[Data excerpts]
——
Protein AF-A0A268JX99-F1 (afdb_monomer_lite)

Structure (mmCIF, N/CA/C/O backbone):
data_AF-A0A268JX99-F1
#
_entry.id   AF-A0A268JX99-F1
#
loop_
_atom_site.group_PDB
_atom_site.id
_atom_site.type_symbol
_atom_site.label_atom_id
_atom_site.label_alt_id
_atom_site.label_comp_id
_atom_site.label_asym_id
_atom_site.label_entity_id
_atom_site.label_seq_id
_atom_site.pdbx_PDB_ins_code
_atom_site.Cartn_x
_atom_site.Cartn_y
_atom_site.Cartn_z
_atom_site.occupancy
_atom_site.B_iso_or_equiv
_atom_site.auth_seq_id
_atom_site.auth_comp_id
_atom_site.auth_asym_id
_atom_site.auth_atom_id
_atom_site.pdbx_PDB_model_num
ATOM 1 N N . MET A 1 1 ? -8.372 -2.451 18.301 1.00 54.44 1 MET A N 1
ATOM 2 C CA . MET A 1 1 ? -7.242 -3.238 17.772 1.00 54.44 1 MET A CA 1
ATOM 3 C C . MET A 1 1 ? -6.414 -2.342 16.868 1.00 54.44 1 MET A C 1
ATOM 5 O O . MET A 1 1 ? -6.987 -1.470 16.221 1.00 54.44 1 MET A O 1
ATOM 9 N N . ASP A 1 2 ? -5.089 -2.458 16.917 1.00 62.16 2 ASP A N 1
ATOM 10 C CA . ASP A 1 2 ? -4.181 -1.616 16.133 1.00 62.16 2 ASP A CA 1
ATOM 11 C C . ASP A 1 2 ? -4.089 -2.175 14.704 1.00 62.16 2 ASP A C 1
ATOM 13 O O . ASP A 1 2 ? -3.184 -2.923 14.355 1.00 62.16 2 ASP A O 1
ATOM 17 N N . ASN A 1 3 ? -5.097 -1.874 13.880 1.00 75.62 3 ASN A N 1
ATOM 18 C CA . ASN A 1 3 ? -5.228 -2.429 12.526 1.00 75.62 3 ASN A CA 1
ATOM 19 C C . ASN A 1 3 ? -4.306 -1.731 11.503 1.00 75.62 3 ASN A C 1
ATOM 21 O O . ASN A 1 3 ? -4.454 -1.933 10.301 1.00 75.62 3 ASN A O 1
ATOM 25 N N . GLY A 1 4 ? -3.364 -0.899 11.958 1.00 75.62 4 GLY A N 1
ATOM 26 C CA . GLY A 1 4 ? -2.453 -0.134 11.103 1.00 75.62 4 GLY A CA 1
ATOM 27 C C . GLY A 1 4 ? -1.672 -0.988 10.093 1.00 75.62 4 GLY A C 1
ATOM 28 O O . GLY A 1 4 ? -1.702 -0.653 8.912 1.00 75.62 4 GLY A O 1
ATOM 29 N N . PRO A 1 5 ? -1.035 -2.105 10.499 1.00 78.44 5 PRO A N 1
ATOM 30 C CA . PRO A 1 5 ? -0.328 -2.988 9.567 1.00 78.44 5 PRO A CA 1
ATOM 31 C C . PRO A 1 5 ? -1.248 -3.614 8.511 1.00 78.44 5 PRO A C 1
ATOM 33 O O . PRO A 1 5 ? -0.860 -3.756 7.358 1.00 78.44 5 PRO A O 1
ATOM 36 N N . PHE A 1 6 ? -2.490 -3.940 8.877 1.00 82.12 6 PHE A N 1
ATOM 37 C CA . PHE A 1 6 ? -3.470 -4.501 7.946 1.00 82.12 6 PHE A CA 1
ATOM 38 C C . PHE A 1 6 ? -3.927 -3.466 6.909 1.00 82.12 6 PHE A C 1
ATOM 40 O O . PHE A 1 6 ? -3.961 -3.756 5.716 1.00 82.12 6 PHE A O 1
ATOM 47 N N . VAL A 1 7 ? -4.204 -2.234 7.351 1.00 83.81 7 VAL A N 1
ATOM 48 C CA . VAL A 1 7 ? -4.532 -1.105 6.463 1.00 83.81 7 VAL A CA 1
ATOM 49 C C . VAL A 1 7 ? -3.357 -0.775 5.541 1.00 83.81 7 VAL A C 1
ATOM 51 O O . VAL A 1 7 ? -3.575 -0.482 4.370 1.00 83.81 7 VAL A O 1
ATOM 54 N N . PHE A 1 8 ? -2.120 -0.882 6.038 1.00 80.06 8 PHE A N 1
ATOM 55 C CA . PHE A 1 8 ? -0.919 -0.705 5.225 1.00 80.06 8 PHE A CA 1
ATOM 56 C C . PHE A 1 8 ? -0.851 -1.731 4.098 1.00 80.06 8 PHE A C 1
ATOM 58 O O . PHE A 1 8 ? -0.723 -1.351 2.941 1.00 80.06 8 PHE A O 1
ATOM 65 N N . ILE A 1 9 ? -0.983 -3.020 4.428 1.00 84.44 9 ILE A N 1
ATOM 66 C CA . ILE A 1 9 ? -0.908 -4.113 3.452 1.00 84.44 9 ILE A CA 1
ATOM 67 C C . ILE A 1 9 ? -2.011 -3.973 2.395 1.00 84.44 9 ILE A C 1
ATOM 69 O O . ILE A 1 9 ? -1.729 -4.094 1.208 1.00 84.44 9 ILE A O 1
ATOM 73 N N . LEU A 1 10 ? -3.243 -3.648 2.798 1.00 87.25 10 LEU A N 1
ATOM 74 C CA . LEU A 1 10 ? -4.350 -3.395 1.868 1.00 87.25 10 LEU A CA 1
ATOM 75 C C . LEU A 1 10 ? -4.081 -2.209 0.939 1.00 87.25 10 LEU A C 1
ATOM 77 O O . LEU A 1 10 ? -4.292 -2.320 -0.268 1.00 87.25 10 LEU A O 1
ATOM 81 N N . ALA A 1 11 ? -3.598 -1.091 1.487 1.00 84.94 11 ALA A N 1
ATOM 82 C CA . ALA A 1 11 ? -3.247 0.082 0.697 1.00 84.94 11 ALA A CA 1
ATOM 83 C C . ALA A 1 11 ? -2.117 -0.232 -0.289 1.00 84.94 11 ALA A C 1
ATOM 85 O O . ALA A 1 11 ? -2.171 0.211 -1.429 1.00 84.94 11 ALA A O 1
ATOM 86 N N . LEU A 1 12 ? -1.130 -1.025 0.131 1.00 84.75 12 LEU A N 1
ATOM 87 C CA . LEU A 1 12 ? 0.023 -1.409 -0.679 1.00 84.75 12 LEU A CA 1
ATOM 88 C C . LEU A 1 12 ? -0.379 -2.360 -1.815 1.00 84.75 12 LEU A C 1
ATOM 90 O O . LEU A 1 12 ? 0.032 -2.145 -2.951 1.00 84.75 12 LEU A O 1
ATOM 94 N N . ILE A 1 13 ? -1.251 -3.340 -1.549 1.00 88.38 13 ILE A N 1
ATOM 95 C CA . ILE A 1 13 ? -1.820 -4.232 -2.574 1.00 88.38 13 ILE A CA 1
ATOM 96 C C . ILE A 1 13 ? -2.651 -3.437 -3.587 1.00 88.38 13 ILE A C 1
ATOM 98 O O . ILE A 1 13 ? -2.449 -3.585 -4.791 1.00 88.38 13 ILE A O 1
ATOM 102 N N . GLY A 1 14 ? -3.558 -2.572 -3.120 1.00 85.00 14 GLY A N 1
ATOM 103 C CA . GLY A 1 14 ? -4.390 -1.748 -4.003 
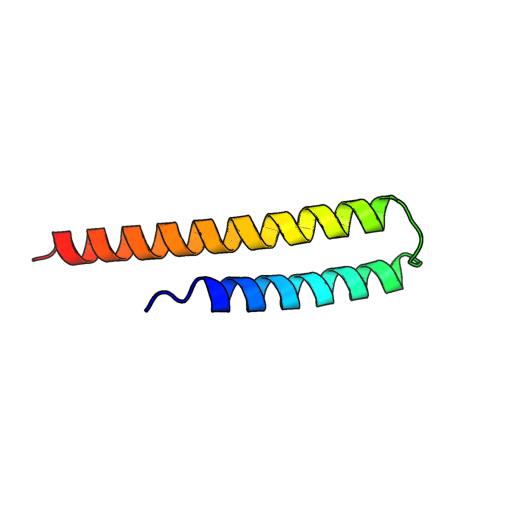1.00 85.00 14 GLY A CA 1
ATOM 104 C C . GLY A 1 14 ? -3.552 -0.847 -4.911 1.00 85.00 14 GLY A C 1
ATOM 105 O O . GLY A 1 14 ? -3.811 -0.750 -6.110 1.00 85.00 14 GLY A O 1
ATOM 106 N N . ASN A 1 15 ? -2.490 -0.261 -4.359 1.00 83.62 15 ASN A N 1
ATOM 107 C CA . ASN A 1 15 ? -1.549 0.550 -5.118 1.00 83.62 15 ASN A CA 1
ATOM 108 C C . ASN A 1 15 ? -0.722 -0.265 -6.118 1.00 83.62 15 ASN A C 1
ATOM 110 O O . ASN A 1 15 ? -0.506 0.196 -7.235 1.00 83.62 15 ASN A O 1
ATOM 114 N N . PHE A 1 16 ? -0.283 -1.473 -5.757 1.00 83.50 16 PHE A N 1
ATOM 115 C CA . PHE A 1 16 ? 0.433 -2.362 -6.675 1.00 83.50 16 PHE A CA 1
ATOM 116 C C . PHE A 1 16 ? -0.422 -2.729 -7.887 1.00 83.50 16 PHE A C 1
ATOM 118 O O . PHE A 1 16 ? 0.070 -2.681 -9.010 1.00 83.
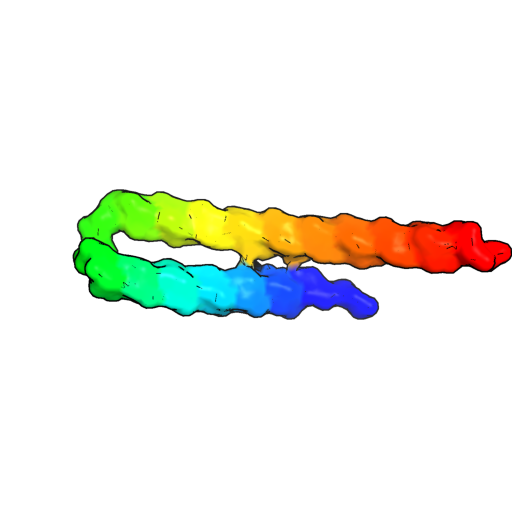50 16 PHE A O 1
ATOM 125 N N . ILE A 1 17 ? -1.705 -3.041 -7.677 1.00 85.06 17 ILE A N 1
ATOM 126 C CA . ILE A 1 17 ? -2.646 -3.348 -8.764 1.00 85.06 17 ILE A CA 1
ATOM 127 C C . ILE A 1 17 ? -2.794 -2.143 -9.700 1.00 85.06 17 ILE A C 1
ATOM 129 O O . ILE A 1 17 ? -2.722 -2.298 -10.918 1.00 85.06 17 ILE A O 1
ATOM 133 N N . LEU A 1 18 ? -2.956 -0.941 -9.138 1.00 82.81 18 LEU A N 1
ATOM 134 C CA . LEU A 1 18 ? -3.065 0.300 -9.907 1.00 82.81 18 LEU A CA 1
ATOM 135 C C . LEU A 1 18 ? -1.800 0.592 -10.713 1.00 82.81 18 LEU A C 1
ATOM 137 O O . LEU A 1 18 ? -1.891 0.885 -11.902 1.00 82.81 18 LEU A O 1
ATOM 141 N N . ILE A 1 19 ? -0.627 0.477 -10.091 1.00 79.81 19 ILE A N 1
ATOM 142 C CA . ILE A 1 19 ? 0.649 0.718 -10.764 1.00 79.81 19 ILE A CA 1
ATOM 143 C C . ILE A 1 19 ? 0.869 -0.305 -11.863 1.00 79.81 19 ILE A C 1
ATOM 145 O O . ILE A 1 19 ? 1.130 0.097 -12.983 1.00 79.81 19 ILE A O 1
ATOM 149 N N . PHE A 1 20 ? 0.739 -1.605 -11.598 1.00 78.31 20 PHE A 
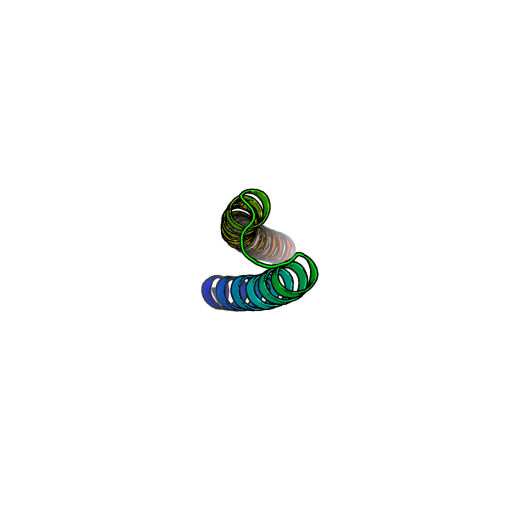N 1
ATOM 150 C CA . PHE A 1 20 ? 0.949 -2.615 -12.637 1.00 78.31 20 PHE A CA 1
ATOM 151 C C . PHE A 1 20 ? -0.055 -2.476 -13.783 1.00 7
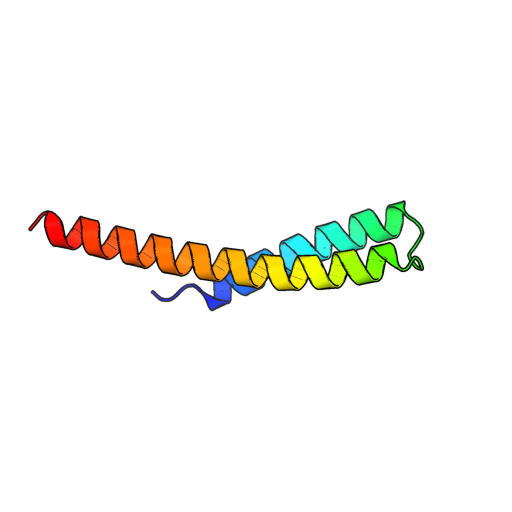8.31 20 PHE A C 1
ATOM 153 O O . PHE A 1 20 ? 0.337 -2.586 -14.942 1.00 78.31 20 PHE A O 1
ATOM 160 N N . GLY A 1 21 ? -1.322 -2.176 -13.480 1.00 81.81 21 GLY A N 1
ATOM 161 C CA . GLY A 1 21 ? -2.339 -1.924 -14.500 1.00 81.81 21 GLY A CA 1
ATOM 162 C C . GLY A 1 21 ? -2.006 -0.715 -15.378 1.00 81.81 21 GLY A C 1
ATOM 163 O O . GLY A 1 21 ? -2.064 -0.806 -16.603 1.00 81.81 21 GLY A O 1
ATOM 164 N N . LEU A 1 22 ? -1.599 0.401 -14.769 1.00 76.94 22 LEU A N 1
ATOM 165 C CA . LEU A 1 22 ? -1.195 1.607 -15.496 1.00 76.94 22 LEU A CA 1
ATOM 166 C C . LEU A 1 22 ? 0.142 1.421 -16.231 1.00 76.94 22 LEU A C 1
ATOM 168 O O . LEU A 1 22 ? 0.276 1.845 -17.370 1.00 76.94 22 LEU A O 1
ATOM 172 N N . GLY A 1 23 ? 1.113 0.743 -15.626 1.00 74.38 23 GLY A N 1
ATOM 173 C CA . GLY A 1 23 ? 2.420 0.451 -16.220 1.00 74.38 23 GLY A CA 1
ATOM 174 C C . GLY A 1 23 ? 2.332 -0.443 -17.444 1.00 74.38 23 GLY A C 1
ATOM 175 O O . GLY A 1 23 ? 3.019 -0.198 -18.434 1.00 74.38 23 GLY A O 1
ATOM 176 N N . PHE A 1 24 ? 1.441 -1.436 -17.406 1.00 76.25 24 PHE A N 1
ATOM 177 C CA . PHE A 1 24 ? 1.141 -2.284 -18.554 1.00 76.25 24 PHE A CA 1
ATOM 178 C C . PHE A 1 24 ? 0.523 -1.483 -19.708 1.00 76.25 24 PHE A C 1
ATOM 180 O O . PHE A 1 24 ? 0.895 -1.684 -20.859 1.00 76.25 24 PHE A O 1
ATOM 187 N N . LEU A 1 25 ? -0.374 -0.538 -19.404 1.00 75.06 25 LEU A N 1
ATOM 188 C CA . LEU A 1 25 ? -0.979 0.349 -20.405 1.00 75.06 25 LEU A CA 1
ATOM 189 C C . LEU A 1 25 ? 0.022 1.337 -21.023 1.00 75.06 25 LEU A C 1
ATOM 191 O O . LEU A 1 25 ? -0.130 1.704 -22.184 1.00 75.06 25 LEU A O 1
ATOM 195 N N . VAL A 1 26 ? 1.018 1.782 -20.254 1.00 72.75 26 VAL A N 1
ATOM 196 C CA . VAL A 1 26 ? 1.947 2.856 -20.651 1.00 72.75 26 VAL A CA 1
ATOM 197 C C . VAL A 1 26 ? 3.257 2.323 -21.259 1.00 72.75 26 VAL A C 1
ATOM 199 O O . VAL A 1 26 ? 4.012 3.091 -21.845 1.00 72.75 26 VAL A O 1
ATOM 202 N N . GLY A 1 27 ? 3.522 1.012 -21.203 1.00 69.75 27 GLY A N 1
ATOM 203 C CA . GLY A 1 27 ? 4.707 0.411 -21.834 1.00 69.75 27 GLY A CA 1
ATOM 204 C C . GLY A 1 27 ? 5.942 0.292 -20.931 1.00 69.75 27 GLY A C 1
ATOM 205 O O . GLY A 1 27 ? 7.058 0.234 -21.433 1.00 69.75 27 GLY A O 1
ATOM 206 N N . GLY A 1 28 ? 5.744 0.221 -19.609 1.00 64.81 28 GLY A N 1
ATOM 207 C CA . GLY A 1 28 ? 6.618 -0.455 -18.633 1.00 64.81 28 GLY A CA 1
ATOM 208 C C . GLY A 1 28 ? 7.994 0.132 -18.284 1.00 64.81 28 GLY A C 1
ATOM 209 O O . GLY A 1 28 ? 8.440 -0.064 -17.157 1.00 64.81 28 GLY A O 1
ATOM 210 N N . GLU A 1 29 ? 8.662 0.861 -19.175 1.00 68.31 29 GLU A N 1
ATOM 211 C CA . GLU A 1 29 ? 10.074 1.254 -18.995 1.00 68.31 29 GLU A CA 1
ATOM 212 C C . GLU A 1 29 ? 10.288 2.767 -19.096 1.00 68.31 29 GLU A C 1
ATOM 214 O O . GLU A 1 29 ? 11.205 3.254 -19.756 1.00 68.31 29 GLU A O 1
ATOM 219 N N . SER A 1 30 ? 9.424 3.532 -18.432 1.00 76.06 30 SER A N 1
ATOM 220 C CA . SER A 1 30 ? 9.530 4.988 -18.392 1.00 76.06 30 SER A CA 1
ATOM 221 C C . SER A 1 30 ? 9.985 5.477 -17.004 1.00 76.06 30 SER A C 1
ATOM 223 O O . SER A 1 30 ? 9.586 4.908 -15.981 1.00 76.06 30 SER A O 1
ATOM 225 N N . PRO A 1 31 ? 10.816 6.532 -16.906 1.00 79.62 31 PRO A N 1
ATOM 226 C CA . PRO A 1 31 ? 11.186 7.136 -15.622 1.00 79.62 31 PRO A CA 1
ATOM 227 C C . PRO A 1 31 ? 9.968 7.557 -14.786 1.00 79.62 31 PRO A C 1
ATOM 229 O O . PRO A 1 31 ? 9.997 7.485 -13.555 1.00 79.62 31 PRO A O 1
ATOM 232 N N . GLU A 1 32 ? 8.874 7.942 -15.445 1.00 81.31 32 GLU A N 1
ATOM 233 C CA . GLU A 1 32 ? 7.604 8.296 -14.813 1.00 81.31 32 GLU A CA 1
ATOM 234 C C . GLU A 1 32 ? 7.005 7.115 -14.041 1.00 81.31 32 GLU A C 1
ATOM 236 O O . GLU A 1 32 ? 6.449 7.317 -12.962 1.00 81.31 32 GLU A O 1
ATOM 241 N N . PHE A 1 33 ? 7.172 5.883 -14.532 1.00 77.81 33 PHE A N 1
ATOM 242 C CA . PHE A 1 33 ? 6.698 4.672 -13.863 1.00 77.81 33 PHE A CA 1
ATOM 243 C C . PHE A 1 33 ? 7.424 4.413 -12.533 1.00 77.81 33 PHE A C 1
ATOM 245 O O . PHE A 1 33 ? 6.802 4.080 -11.517 1.00 77.81 33 PHE A O 1
ATOM 252 N N . THR A 1 34 ? 8.740 4.637 -12.509 1.00 81.12 34 THR A N 1
ATOM 253 C CA . THR A 1 34 ? 9.554 4.543 -11.287 1.00 81.12 34 THR A CA 1
ATOM 254 C C . THR A 1 34 ? 9.132 5.598 -10.265 1.00 81.12 34 THR A C 1
ATOM 256 O O . THR A 1 34 ? 8.962 5.290 -9.084 1.00 81.12 34 THR A O 1
ATOM 259 N N . ILE A 1 35 ? 8.892 6.835 -10.711 1.00 84.69 35 ILE A N 1
ATOM 260 C CA . ILE A 1 35 ? 8.423 7.930 -9.849 1.00 84.69 35 ILE A CA 1
ATOM 261 C C . ILE A 1 35 ? 7.037 7.609 -9.268 1.00 84.69 35 ILE A C 1
ATOM 263 O O . ILE A 1 35 ? 6.834 7.736 -8.059 1.00 84.69 35 ILE A O 1
ATOM 267 N N . LEU A 1 36 ? 6.105 7.129 -10.096 1.00 83.12 36 LEU A N 1
ATOM 268 C CA . LEU A 1 36 ? 4.771 6.684 -9.676 1.00 83.12 36 LEU A CA 1
ATOM 269 C C . LEU A 1 36 ? 4.842 5.581 -8.615 1.00 83.12 36 LEU A C 1
ATOM 271 O O . LEU A 1 36 ? 4.119 5.633 -7.618 1.00 83.12 36 LEU A O 1
ATOM 275 N N . SER A 1 37 ? 5.751 4.623 -8.793 1.00 79.62 37 SER A N 1
ATOM 276 C CA . SER A 1 37 ? 5.973 3.531 -7.842 1.00 79.62 37 SER A CA 1
ATOM 277 C C . SER A 1 37 ? 6.440 4.040 -6.475 1.00 79.62 37 SER A C 1
ATOM 279 O O . SER A 1 37 ? 5.909 3.628 -5.443 1.00 79.62 37 SER A O 1
ATOM 281 N N . ILE A 1 38 ? 7.376 4.993 -6.450 1.00 83.88 38 ILE A N 1
ATOM 282 C CA . ILE A 1 38 ? 7.866 5.606 -5.206 1.00 83.88 38 ILE A CA 1
ATOM 283 C C . ILE A 1 38 ? 6.757 6.413 -4.517 1.00 83.88 38 ILE A C 1
ATOM 285 O O . ILE A 1 38 ? 6.541 6.255 -3.313 1.00 83.88 38 ILE A O 1
ATOM 289 N N . ILE A 1 39 ? 6.028 7.251 -5.264 1.00 87.31 39 ILE A N 1
ATOM 290 C CA . ILE A 1 39 ? 4.923 8.071 -4.731 1.00 87.31 39 ILE A CA 1
ATOM 291 C C . ILE A 1 39 ? 3.845 7.188 -4.107 1.00 87.31 39 ILE A C 1
ATOM 293 O O . ILE A 1 39 ? 3.330 7.481 -3.031 1.00 87.31 39 ILE A O 1
ATOM 297 N N . SER A 1 40 ? 3.523 6.086 -4.763 1.00 84.88 40 SER A N 1
ATOM 298 C CA . SER A 1 40 ? 2.537 5.124 -4.300 1.00 84.88 40 SER A CA 1
ATOM 299 C C . SER A 1 40 ? 2.913 4.472 -2.967 1.00 84.88 40 SER A C 1
ATOM 301 O O . SER A 1 40 ? 2.090 4.431 -2.050 1.00 84.88 40 SER A O 1
ATOM 303 N N . VAL A 1 41 ? 4.166 4.039 -2.797 1.00 83.75 41 VAL A N 1
ATOM 304 C CA . VAL A 1 41 ? 4.637 3.502 -1.511 1.00 83.75 41 VAL A CA 1
ATOM 305 C C . VAL A 1 41 ? 4.505 4.556 -0.406 1.00 83.75 41 VAL A C 1
ATOM 307 O O . VAL A 1 41 ? 3.989 4.256 0.671 1.00 83.75 41 VAL A O 1
ATOM 310 N N . GLN A 1 42 ? 4.895 5.806 -0.681 1.00 86.06 42 GLN A N 1
ATOM 311 C CA . GLN A 1 42 ? 4.744 6.922 0.263 1.00 86.06 42 GLN A CA 1
ATOM 312 C C . GLN A 1 42 ? 3.271 7.190 0.603 1.00 86.06 42 GLN A C 1
ATOM 314 O O . GLN A 1 42 ? 2.920 7.385 1.768 1.00 86.06 42 GLN A O 1
ATOM 319 N N . PHE A 1 43 ? 2.384 7.130 -0.390 1.00 87.00 43 PHE A N 1
ATOM 320 C CA . PHE A 1 43 ? 0.948 7.301 -0.196 1.00 87.00 43 PHE A CA 1
ATOM 321 C C . PHE A 1 43 ? 0.367 6.237 0.745 1.00 87.00 43 PHE A C 1
ATOM 323 O O . PHE A 1 43 ? -0.423 6.565 1.632 1.00 87.00 43 PHE A O 1
ATOM 330 N N . SER A 1 44 ? 0.811 4.980 0.641 1.00 83.50 44 SER A N 1
ATOM 331 C CA . SER A 1 44 ? 0.391 3.913 1.558 1.00 83.50 44 SER A CA 1
ATOM 332 C C . SER A 1 44 ? 0.763 4.218 3.018 1.00 83.50 44 SER A C 1
ATOM 334 O O . SER A 1 44 ? -0.040 3.963 3.919 1.00 83.50 44 SER A O 1
ATOM 336 N N . PHE A 1 45 ? 1.926 4.828 3.276 1.00 84.62 45 PHE A N 1
ATOM 337 C CA . PHE A 1 45 ? 2.296 5.285 4.623 1.00 84.62 45 PHE A CA 1
ATOM 338 C C . PHE A 1 45 ? 1.390 6.413 5.130 1.00 84.62 45 PHE A C 1
ATOM 340 O O . PHE A 1 45 ? 0.955 6.380 6.286 1.00 84.62 45 PHE A O 1
ATOM 347 N N . VAL A 1 46 ? 1.060 7.381 4.270 1.00 89.31 46 VAL A N 1
ATOM 348 C CA . VAL A 1 46 ? 0.156 8.492 4.612 1.00 89.31 46 VAL A CA 1
ATOM 349 C C . VAL A 1 46 ? -1.230 7.971 4.994 1.00 89.31 46 VAL A C 1
ATOM 351 O O . VAL A 1 46 ? -1.764 8.363 6.032 1.00 89.31 46 VAL A O 1
ATOM 354 N N . VAL A 1 47 ? -1.790 7.033 4.224 1.00 87.44 47 VAL A N 1
ATOM 355 C CA . VAL A 1 47 ? -3.103 6.423 4.506 1.00 87.44 47 VAL A CA 1
ATOM 356 C C . VAL A 1 47 ? -3.128 5.757 5.884 1.00 87.44 47 VAL A C 1
ATOM 358 O O . VAL A 1 47 ? -4.071 5.947 6.652 1.00 87.44 47 VAL A O 1
ATOM 361 N N . VAL A 1 48 ? -2.076 5.023 6.249 1.00 88.62 48 VAL A N 1
ATOM 362 C CA . VAL A 1 48 ? -1.977 4.379 7.570 1.00 88.62 48 VAL A CA 1
ATOM 363 C C . VAL A 1 48 ? -1.887 5.401 8.690 1.00 88.62 48 VAL A C 1
ATOM 365 O O . VAL A 1 48 ? -2.521 5.225 9.735 1.00 88.62 48 VAL A O 1
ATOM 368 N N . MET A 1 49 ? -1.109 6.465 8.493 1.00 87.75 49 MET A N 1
——
The records above should be printed exactly, please, from the first line through the line containing "ATOM 1 N N .", with both ends kept and nothing past it.

Protein AF-A0A268JX99-F1 (afdb_monomer_lite)

Structure (mmCIF, N/CA/C/O backbone):
data_AF-A0A268JX99-F1
#
_entry.id   AF-A0A268JX99-F1
#
loop_
_atom_site.group_PDB
_atom_site.id
_atom_site.type_symbol
_atom_site.label_atom_id
_atom_site.label_alt_id
_atom_site.label_comp_id
_atom_site.label_asym_id
_atom_site.label_entity_id
_atom_site.label_seq_id
_atom_site.pdbx_PDB_ins_code
_atom_site.Cartn_x
_atom_site.Cartn_y
_atom_site.Cartn_z
_atom_site.occupancy
_atom_site.B_iso_or_equiv
_atom_site.auth_seq_id
_atom_site.auth_comp_id
_atom_site.auth_asym_id
_atom_site.auth_atom_id
_atom_site.pdbx_PDB_model_num
ATOM 1 N N . MET A 1 1 ? -8.372 -2.451 18.301 1.00 54.44 1 MET A N 1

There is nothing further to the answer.